* Task directions
Every line of the records below from the line with "ATOM 268 N N" up to and including the line with "ATOM 286 C CA" must be reproduced exactly, and no line outside that range.

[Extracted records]
⟨

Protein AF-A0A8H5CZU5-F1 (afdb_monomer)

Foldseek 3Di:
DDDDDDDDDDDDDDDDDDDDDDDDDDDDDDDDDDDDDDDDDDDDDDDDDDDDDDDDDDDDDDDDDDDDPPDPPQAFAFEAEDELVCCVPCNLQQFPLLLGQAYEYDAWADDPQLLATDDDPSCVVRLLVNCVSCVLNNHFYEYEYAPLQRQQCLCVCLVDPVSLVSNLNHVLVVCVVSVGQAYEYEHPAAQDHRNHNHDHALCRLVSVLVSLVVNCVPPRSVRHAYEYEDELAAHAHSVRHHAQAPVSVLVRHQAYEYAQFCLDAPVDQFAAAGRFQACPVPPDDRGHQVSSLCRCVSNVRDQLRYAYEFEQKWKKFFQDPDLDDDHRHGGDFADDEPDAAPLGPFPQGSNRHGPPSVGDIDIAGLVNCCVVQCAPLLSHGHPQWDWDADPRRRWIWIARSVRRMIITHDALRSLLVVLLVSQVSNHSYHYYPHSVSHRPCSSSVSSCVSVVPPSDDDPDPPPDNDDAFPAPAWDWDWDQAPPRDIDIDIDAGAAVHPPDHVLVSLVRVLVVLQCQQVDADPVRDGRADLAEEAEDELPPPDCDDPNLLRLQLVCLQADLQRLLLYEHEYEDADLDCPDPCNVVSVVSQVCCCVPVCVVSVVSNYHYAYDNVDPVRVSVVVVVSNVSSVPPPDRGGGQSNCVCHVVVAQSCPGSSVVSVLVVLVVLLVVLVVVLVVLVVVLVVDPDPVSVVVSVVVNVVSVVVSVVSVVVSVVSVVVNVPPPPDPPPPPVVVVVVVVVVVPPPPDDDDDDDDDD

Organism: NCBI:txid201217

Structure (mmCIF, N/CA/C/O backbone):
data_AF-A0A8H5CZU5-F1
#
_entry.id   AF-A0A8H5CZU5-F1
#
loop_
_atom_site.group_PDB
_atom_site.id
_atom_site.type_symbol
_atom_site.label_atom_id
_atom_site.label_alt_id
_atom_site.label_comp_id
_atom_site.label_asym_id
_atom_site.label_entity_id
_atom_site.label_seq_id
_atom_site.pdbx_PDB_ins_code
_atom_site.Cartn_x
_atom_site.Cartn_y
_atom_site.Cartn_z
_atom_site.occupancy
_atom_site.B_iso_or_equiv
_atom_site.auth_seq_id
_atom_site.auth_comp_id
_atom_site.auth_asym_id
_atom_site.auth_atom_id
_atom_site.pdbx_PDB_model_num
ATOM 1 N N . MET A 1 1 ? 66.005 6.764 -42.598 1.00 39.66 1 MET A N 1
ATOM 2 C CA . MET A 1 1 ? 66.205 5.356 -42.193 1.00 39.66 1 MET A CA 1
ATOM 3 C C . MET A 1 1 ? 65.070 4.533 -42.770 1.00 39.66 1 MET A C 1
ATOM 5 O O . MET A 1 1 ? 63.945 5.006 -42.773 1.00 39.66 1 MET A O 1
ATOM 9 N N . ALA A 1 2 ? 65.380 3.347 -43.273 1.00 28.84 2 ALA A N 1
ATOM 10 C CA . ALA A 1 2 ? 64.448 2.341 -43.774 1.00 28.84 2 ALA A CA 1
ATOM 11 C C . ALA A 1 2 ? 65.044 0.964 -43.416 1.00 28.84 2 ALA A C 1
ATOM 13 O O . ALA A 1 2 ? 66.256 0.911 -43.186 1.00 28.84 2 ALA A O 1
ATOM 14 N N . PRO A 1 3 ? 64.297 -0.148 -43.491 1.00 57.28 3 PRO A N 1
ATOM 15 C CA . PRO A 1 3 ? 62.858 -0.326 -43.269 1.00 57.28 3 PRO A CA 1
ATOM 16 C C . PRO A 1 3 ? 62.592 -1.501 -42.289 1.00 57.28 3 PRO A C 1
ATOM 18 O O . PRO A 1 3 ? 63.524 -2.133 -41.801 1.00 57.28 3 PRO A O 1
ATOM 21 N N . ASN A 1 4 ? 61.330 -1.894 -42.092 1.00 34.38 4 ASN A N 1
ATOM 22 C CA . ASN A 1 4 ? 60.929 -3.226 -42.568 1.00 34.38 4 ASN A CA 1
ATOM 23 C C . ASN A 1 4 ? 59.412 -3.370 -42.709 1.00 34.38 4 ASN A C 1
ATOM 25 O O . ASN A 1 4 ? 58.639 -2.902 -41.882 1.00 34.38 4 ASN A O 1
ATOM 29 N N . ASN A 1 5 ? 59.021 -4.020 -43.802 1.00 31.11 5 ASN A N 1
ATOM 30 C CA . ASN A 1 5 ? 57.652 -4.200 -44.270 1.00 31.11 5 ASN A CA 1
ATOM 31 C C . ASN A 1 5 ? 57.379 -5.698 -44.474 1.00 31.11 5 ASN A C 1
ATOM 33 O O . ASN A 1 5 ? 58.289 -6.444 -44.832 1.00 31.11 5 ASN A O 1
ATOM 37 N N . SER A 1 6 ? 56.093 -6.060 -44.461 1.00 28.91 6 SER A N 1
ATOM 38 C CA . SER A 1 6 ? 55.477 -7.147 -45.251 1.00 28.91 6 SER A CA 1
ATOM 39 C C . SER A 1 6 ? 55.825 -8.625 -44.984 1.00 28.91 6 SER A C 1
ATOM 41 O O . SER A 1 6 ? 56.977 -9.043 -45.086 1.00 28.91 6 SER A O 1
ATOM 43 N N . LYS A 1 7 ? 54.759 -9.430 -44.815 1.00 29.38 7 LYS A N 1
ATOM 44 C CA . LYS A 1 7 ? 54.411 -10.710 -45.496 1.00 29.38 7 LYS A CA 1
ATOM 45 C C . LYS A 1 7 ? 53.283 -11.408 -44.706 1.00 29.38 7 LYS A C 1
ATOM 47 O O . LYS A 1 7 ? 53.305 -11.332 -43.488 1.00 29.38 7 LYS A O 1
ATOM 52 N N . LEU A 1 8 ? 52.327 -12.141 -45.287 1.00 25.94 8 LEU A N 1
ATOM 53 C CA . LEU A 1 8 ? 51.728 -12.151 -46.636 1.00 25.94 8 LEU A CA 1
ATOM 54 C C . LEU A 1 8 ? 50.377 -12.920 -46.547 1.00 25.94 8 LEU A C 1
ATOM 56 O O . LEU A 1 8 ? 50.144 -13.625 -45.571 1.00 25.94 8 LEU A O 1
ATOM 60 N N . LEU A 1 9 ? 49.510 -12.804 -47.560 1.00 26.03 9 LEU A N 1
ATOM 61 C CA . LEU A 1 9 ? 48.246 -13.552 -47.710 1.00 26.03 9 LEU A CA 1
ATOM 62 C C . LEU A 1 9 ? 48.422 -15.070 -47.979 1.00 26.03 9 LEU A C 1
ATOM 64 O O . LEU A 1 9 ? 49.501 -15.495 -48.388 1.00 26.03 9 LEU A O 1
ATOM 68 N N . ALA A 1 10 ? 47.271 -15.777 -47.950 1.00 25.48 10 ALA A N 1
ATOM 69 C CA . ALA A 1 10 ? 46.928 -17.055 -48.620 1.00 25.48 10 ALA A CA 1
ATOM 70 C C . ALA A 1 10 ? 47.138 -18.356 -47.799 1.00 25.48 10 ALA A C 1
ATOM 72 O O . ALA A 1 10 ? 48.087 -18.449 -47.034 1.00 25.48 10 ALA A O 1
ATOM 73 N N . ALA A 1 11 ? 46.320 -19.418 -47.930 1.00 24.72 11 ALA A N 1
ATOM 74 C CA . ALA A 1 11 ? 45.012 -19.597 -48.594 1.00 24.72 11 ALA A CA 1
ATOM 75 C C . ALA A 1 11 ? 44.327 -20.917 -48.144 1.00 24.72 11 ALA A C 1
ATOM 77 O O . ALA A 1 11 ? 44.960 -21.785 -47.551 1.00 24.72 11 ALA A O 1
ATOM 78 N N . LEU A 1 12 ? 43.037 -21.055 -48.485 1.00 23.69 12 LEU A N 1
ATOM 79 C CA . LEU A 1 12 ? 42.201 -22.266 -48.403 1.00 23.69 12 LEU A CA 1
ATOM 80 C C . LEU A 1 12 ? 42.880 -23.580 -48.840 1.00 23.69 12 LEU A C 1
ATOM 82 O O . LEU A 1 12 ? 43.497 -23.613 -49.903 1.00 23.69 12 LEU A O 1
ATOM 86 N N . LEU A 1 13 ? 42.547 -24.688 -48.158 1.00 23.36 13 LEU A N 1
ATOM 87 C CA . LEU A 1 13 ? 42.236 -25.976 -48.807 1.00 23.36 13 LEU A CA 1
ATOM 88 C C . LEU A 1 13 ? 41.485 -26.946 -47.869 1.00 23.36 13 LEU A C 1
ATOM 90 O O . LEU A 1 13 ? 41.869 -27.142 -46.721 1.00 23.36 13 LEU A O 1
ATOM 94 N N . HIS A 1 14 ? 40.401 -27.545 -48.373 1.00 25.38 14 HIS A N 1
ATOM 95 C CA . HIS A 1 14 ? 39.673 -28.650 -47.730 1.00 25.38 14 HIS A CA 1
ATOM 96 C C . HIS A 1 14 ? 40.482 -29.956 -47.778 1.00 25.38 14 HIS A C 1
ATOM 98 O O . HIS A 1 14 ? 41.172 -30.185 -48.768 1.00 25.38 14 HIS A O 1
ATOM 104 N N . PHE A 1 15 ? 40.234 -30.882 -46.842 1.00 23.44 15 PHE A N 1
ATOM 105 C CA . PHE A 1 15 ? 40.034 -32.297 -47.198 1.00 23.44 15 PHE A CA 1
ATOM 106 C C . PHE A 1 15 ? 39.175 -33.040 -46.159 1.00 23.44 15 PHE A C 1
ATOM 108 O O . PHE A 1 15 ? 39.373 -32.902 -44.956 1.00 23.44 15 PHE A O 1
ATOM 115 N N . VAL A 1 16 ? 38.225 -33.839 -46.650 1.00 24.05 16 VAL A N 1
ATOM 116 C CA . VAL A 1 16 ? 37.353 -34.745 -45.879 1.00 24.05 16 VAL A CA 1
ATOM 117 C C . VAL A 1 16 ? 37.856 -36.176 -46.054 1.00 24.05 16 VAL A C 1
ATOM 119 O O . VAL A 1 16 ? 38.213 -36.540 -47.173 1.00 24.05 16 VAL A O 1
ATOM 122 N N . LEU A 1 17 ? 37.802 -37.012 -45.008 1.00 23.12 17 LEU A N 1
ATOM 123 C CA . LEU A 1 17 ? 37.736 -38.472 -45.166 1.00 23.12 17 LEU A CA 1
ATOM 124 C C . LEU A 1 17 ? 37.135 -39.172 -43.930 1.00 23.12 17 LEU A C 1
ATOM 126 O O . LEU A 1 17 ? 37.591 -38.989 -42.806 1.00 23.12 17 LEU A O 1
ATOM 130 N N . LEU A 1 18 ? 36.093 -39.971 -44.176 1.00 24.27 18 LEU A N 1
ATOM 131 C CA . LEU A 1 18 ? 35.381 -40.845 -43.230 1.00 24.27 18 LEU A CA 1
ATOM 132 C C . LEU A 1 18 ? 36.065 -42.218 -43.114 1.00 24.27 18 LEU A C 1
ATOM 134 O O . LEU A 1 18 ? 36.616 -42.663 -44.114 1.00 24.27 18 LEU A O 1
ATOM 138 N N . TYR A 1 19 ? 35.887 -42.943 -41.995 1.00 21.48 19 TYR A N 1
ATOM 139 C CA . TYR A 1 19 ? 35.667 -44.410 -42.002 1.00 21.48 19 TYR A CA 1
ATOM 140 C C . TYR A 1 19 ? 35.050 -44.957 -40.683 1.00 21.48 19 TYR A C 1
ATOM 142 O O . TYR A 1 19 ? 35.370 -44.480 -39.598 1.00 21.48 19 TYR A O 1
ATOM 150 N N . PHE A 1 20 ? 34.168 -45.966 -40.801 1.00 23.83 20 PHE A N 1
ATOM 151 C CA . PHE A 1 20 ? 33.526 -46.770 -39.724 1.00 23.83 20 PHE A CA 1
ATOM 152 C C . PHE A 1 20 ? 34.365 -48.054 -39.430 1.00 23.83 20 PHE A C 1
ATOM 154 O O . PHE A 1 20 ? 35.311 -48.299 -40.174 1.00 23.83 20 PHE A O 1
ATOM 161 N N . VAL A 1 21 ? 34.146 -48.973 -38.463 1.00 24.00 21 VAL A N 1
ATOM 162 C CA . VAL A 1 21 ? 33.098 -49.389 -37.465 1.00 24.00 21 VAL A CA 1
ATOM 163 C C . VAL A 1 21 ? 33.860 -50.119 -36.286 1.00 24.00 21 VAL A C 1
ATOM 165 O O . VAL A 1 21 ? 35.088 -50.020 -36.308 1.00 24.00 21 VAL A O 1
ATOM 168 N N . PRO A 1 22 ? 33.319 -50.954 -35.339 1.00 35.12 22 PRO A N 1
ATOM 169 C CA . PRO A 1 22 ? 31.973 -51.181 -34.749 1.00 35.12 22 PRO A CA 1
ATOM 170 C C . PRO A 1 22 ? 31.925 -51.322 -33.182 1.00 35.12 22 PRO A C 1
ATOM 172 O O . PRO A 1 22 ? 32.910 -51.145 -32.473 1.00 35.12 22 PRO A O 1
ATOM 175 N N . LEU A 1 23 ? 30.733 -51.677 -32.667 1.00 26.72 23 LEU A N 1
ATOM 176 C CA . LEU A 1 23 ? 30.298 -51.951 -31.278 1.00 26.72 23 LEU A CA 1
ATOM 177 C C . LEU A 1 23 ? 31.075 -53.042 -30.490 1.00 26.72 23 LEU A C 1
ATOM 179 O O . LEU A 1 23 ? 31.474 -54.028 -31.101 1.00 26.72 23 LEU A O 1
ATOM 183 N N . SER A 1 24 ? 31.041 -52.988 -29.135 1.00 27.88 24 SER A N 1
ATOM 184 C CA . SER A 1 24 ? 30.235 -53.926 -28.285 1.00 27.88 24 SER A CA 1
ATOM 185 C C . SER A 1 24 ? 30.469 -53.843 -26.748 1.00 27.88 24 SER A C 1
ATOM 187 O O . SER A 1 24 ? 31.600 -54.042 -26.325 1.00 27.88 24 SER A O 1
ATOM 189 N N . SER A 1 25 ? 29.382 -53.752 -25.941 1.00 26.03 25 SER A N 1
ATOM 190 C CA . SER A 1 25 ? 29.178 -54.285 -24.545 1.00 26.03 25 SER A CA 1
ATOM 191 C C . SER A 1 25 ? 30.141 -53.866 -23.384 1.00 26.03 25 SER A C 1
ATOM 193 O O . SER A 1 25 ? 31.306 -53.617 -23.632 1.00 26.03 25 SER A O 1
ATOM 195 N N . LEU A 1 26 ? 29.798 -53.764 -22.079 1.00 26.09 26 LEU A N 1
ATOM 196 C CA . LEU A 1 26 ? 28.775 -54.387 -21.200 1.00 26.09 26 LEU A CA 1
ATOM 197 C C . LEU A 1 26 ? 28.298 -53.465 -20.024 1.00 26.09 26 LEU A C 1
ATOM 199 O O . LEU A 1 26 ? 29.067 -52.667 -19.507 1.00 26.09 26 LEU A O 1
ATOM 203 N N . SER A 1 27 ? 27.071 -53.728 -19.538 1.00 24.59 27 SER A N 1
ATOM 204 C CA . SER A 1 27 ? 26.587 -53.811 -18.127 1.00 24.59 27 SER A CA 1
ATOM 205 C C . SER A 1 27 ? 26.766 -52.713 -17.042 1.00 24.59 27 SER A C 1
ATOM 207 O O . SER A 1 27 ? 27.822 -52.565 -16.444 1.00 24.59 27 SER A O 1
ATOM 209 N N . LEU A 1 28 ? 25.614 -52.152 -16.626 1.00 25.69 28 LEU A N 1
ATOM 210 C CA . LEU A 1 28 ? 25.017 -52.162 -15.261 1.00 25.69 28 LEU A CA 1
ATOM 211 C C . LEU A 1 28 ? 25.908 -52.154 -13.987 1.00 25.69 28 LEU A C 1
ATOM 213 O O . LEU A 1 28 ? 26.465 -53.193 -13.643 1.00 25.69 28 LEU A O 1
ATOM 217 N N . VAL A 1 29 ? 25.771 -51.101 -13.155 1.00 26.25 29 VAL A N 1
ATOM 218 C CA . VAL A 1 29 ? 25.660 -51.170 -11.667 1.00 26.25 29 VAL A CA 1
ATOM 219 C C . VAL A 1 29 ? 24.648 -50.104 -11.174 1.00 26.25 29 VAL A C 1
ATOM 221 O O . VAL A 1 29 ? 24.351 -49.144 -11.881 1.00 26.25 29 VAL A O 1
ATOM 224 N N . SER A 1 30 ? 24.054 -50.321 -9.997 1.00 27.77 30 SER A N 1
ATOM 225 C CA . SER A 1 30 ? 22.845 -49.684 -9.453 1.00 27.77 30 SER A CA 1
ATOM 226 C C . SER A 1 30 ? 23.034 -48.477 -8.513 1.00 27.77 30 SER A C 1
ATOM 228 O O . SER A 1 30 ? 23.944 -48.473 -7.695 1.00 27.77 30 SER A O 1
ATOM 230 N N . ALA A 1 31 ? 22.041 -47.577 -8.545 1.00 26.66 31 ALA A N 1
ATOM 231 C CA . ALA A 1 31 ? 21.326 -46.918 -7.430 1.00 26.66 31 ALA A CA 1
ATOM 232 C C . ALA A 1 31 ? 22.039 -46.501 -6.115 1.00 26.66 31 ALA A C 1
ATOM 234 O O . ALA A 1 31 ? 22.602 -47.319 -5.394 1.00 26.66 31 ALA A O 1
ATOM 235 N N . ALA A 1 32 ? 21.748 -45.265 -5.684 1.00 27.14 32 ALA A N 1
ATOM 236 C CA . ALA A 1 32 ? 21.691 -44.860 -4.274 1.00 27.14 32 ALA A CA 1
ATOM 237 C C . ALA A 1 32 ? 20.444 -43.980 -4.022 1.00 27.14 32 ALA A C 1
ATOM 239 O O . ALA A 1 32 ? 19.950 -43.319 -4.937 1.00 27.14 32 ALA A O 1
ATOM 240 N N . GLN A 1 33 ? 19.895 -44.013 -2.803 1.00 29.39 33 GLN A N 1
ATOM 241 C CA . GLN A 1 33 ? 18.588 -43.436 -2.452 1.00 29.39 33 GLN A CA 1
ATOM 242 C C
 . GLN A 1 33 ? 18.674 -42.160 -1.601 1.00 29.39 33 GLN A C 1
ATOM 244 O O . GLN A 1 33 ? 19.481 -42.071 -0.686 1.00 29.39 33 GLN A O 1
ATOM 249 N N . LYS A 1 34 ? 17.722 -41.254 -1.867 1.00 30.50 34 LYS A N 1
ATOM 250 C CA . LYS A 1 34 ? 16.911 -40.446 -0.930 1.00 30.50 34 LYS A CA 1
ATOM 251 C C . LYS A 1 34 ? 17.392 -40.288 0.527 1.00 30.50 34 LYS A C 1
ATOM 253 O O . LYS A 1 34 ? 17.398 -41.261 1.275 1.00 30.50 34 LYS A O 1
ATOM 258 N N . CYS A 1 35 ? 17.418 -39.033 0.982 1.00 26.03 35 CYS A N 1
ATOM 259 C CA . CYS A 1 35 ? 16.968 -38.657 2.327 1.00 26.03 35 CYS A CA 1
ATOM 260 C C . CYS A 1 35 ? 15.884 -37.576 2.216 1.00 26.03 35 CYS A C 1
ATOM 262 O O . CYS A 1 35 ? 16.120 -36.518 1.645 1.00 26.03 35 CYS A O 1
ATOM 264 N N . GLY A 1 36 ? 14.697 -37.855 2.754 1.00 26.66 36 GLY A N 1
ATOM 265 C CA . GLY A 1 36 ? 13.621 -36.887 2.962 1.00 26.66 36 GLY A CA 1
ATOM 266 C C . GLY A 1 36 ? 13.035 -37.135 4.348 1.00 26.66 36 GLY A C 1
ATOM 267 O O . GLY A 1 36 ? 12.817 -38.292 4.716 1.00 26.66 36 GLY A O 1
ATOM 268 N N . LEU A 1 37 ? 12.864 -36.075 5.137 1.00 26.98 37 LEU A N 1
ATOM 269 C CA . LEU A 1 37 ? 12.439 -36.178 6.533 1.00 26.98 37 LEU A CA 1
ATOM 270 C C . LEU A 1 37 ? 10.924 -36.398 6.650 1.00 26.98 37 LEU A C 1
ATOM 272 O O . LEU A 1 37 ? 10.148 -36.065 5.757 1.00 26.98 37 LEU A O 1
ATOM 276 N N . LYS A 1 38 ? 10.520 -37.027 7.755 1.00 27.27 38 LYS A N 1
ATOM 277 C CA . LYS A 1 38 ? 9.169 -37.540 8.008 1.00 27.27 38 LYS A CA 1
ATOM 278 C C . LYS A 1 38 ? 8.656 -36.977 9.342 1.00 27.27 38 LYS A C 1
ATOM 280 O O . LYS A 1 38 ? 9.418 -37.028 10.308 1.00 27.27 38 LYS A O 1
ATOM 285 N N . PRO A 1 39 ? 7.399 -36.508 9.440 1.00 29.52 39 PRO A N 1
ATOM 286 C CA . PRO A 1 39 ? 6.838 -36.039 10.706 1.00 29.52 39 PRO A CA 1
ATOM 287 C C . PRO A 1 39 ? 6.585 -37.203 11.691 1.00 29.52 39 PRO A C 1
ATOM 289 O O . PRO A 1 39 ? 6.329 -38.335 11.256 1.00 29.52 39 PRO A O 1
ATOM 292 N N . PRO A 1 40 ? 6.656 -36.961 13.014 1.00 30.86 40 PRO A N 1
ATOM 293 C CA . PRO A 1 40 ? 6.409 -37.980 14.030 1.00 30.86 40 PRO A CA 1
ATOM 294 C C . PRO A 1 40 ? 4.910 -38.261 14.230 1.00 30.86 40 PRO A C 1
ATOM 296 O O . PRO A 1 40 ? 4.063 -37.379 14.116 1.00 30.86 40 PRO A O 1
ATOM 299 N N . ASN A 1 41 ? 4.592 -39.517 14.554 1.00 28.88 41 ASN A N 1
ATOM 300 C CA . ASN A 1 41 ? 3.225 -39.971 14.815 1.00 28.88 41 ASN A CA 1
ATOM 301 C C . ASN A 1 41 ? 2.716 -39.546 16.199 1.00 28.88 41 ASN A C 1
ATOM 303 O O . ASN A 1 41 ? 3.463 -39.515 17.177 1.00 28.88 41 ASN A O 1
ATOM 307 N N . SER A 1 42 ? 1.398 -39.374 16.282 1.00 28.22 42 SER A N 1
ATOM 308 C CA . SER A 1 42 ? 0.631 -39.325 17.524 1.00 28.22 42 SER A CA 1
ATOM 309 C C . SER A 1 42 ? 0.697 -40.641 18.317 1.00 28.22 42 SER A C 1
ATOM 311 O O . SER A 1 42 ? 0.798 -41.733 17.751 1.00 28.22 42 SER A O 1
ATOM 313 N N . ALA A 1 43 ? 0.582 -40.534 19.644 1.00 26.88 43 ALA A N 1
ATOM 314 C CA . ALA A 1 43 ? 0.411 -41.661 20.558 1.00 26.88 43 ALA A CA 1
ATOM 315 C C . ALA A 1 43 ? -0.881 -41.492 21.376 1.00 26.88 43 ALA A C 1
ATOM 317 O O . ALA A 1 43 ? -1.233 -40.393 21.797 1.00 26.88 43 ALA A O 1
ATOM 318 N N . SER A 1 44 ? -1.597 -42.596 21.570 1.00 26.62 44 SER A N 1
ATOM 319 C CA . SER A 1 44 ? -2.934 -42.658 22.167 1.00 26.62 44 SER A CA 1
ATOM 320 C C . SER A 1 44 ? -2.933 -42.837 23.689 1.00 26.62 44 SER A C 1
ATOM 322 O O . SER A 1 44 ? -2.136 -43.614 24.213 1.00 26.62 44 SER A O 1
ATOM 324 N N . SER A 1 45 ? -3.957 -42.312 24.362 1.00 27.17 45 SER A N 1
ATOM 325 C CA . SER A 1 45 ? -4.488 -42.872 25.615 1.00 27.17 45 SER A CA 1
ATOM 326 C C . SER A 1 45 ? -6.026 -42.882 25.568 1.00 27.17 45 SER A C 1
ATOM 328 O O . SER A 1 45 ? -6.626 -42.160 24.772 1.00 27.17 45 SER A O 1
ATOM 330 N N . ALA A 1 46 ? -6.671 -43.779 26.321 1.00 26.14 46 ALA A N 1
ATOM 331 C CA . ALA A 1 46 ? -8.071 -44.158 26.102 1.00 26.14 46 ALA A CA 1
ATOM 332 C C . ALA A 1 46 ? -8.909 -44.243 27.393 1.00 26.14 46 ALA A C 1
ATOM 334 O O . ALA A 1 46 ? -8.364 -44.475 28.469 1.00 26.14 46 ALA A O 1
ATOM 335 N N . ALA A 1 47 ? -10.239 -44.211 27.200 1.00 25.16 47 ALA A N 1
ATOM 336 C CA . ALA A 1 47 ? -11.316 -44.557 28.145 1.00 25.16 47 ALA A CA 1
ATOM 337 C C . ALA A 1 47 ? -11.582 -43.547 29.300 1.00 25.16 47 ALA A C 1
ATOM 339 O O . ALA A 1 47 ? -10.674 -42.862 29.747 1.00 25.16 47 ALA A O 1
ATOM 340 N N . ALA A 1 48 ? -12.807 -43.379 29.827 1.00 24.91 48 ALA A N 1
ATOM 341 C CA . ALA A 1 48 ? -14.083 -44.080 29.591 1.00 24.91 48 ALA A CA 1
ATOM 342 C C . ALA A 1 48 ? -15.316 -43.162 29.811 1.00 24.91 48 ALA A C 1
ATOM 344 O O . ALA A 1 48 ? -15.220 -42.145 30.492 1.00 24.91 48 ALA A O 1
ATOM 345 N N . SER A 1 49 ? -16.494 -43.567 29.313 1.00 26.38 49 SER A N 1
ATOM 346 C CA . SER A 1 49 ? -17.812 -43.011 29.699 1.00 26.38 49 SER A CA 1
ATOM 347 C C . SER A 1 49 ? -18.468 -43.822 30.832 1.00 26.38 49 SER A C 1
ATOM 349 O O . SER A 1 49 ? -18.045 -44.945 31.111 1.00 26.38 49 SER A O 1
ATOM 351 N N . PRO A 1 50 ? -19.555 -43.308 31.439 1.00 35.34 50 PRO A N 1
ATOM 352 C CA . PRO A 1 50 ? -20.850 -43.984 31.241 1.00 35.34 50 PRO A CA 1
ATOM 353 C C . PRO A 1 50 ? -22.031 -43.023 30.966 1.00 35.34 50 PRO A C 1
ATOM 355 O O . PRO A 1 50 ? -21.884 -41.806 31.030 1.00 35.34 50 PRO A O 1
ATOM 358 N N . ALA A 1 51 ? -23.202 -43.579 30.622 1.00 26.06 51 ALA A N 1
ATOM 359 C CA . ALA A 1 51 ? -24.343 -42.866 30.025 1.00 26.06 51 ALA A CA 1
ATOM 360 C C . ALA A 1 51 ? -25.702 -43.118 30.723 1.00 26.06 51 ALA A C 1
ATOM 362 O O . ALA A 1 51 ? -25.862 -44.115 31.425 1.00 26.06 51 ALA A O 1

⟩

* Response for this exercise
ATOM 268 N N . LEU A 1 37 ? 12.864 -36.075 5.137 1.00 26.98 37 LEU A N 1
ATOM 269 C CA . LEU A 1 37 ? 12.439 -36.178 6.533 1.00 26.98 37 LEU A CA 1
ATOM 270 C C . LEU A 1 37 ? 10.924 -36.398 6.650 1.00 26.98 37 LEU A C 1
ATOM 272 O O . LEU A 1 37 ? 10.148 -36.065 5.757 1.00 26.98 37 LEU A O 1
ATOM 276 N N . LYS A 1 38 ? 10.520 -37.027 7.755 1.00 27.27 38 LYS A N 1
ATOM 277 C CA . LYS A 1 38 ? 9.169 -37.540 8.008 1.00 27.27 38 LYS A CA 1
ATOM 278 C C . LYS A 1 38 ? 8.656 -36.977 9.342 1.00 27.27 38 LYS A C 1
ATOM 280 O O . LYS A 1 38 ? 9.418 -37.028 10.308 1.00 27.27 38 LYS A O 1
ATOM 285 N N . PRO A 1 39 ? 7.399 -36.508 9.440 1.00 29.52 39 PRO A N 1
ATOM 286 C CA . PRO A 1 39 ? 6.838 -36.039 10.706 1.00 29.52 39 PRO A CA 1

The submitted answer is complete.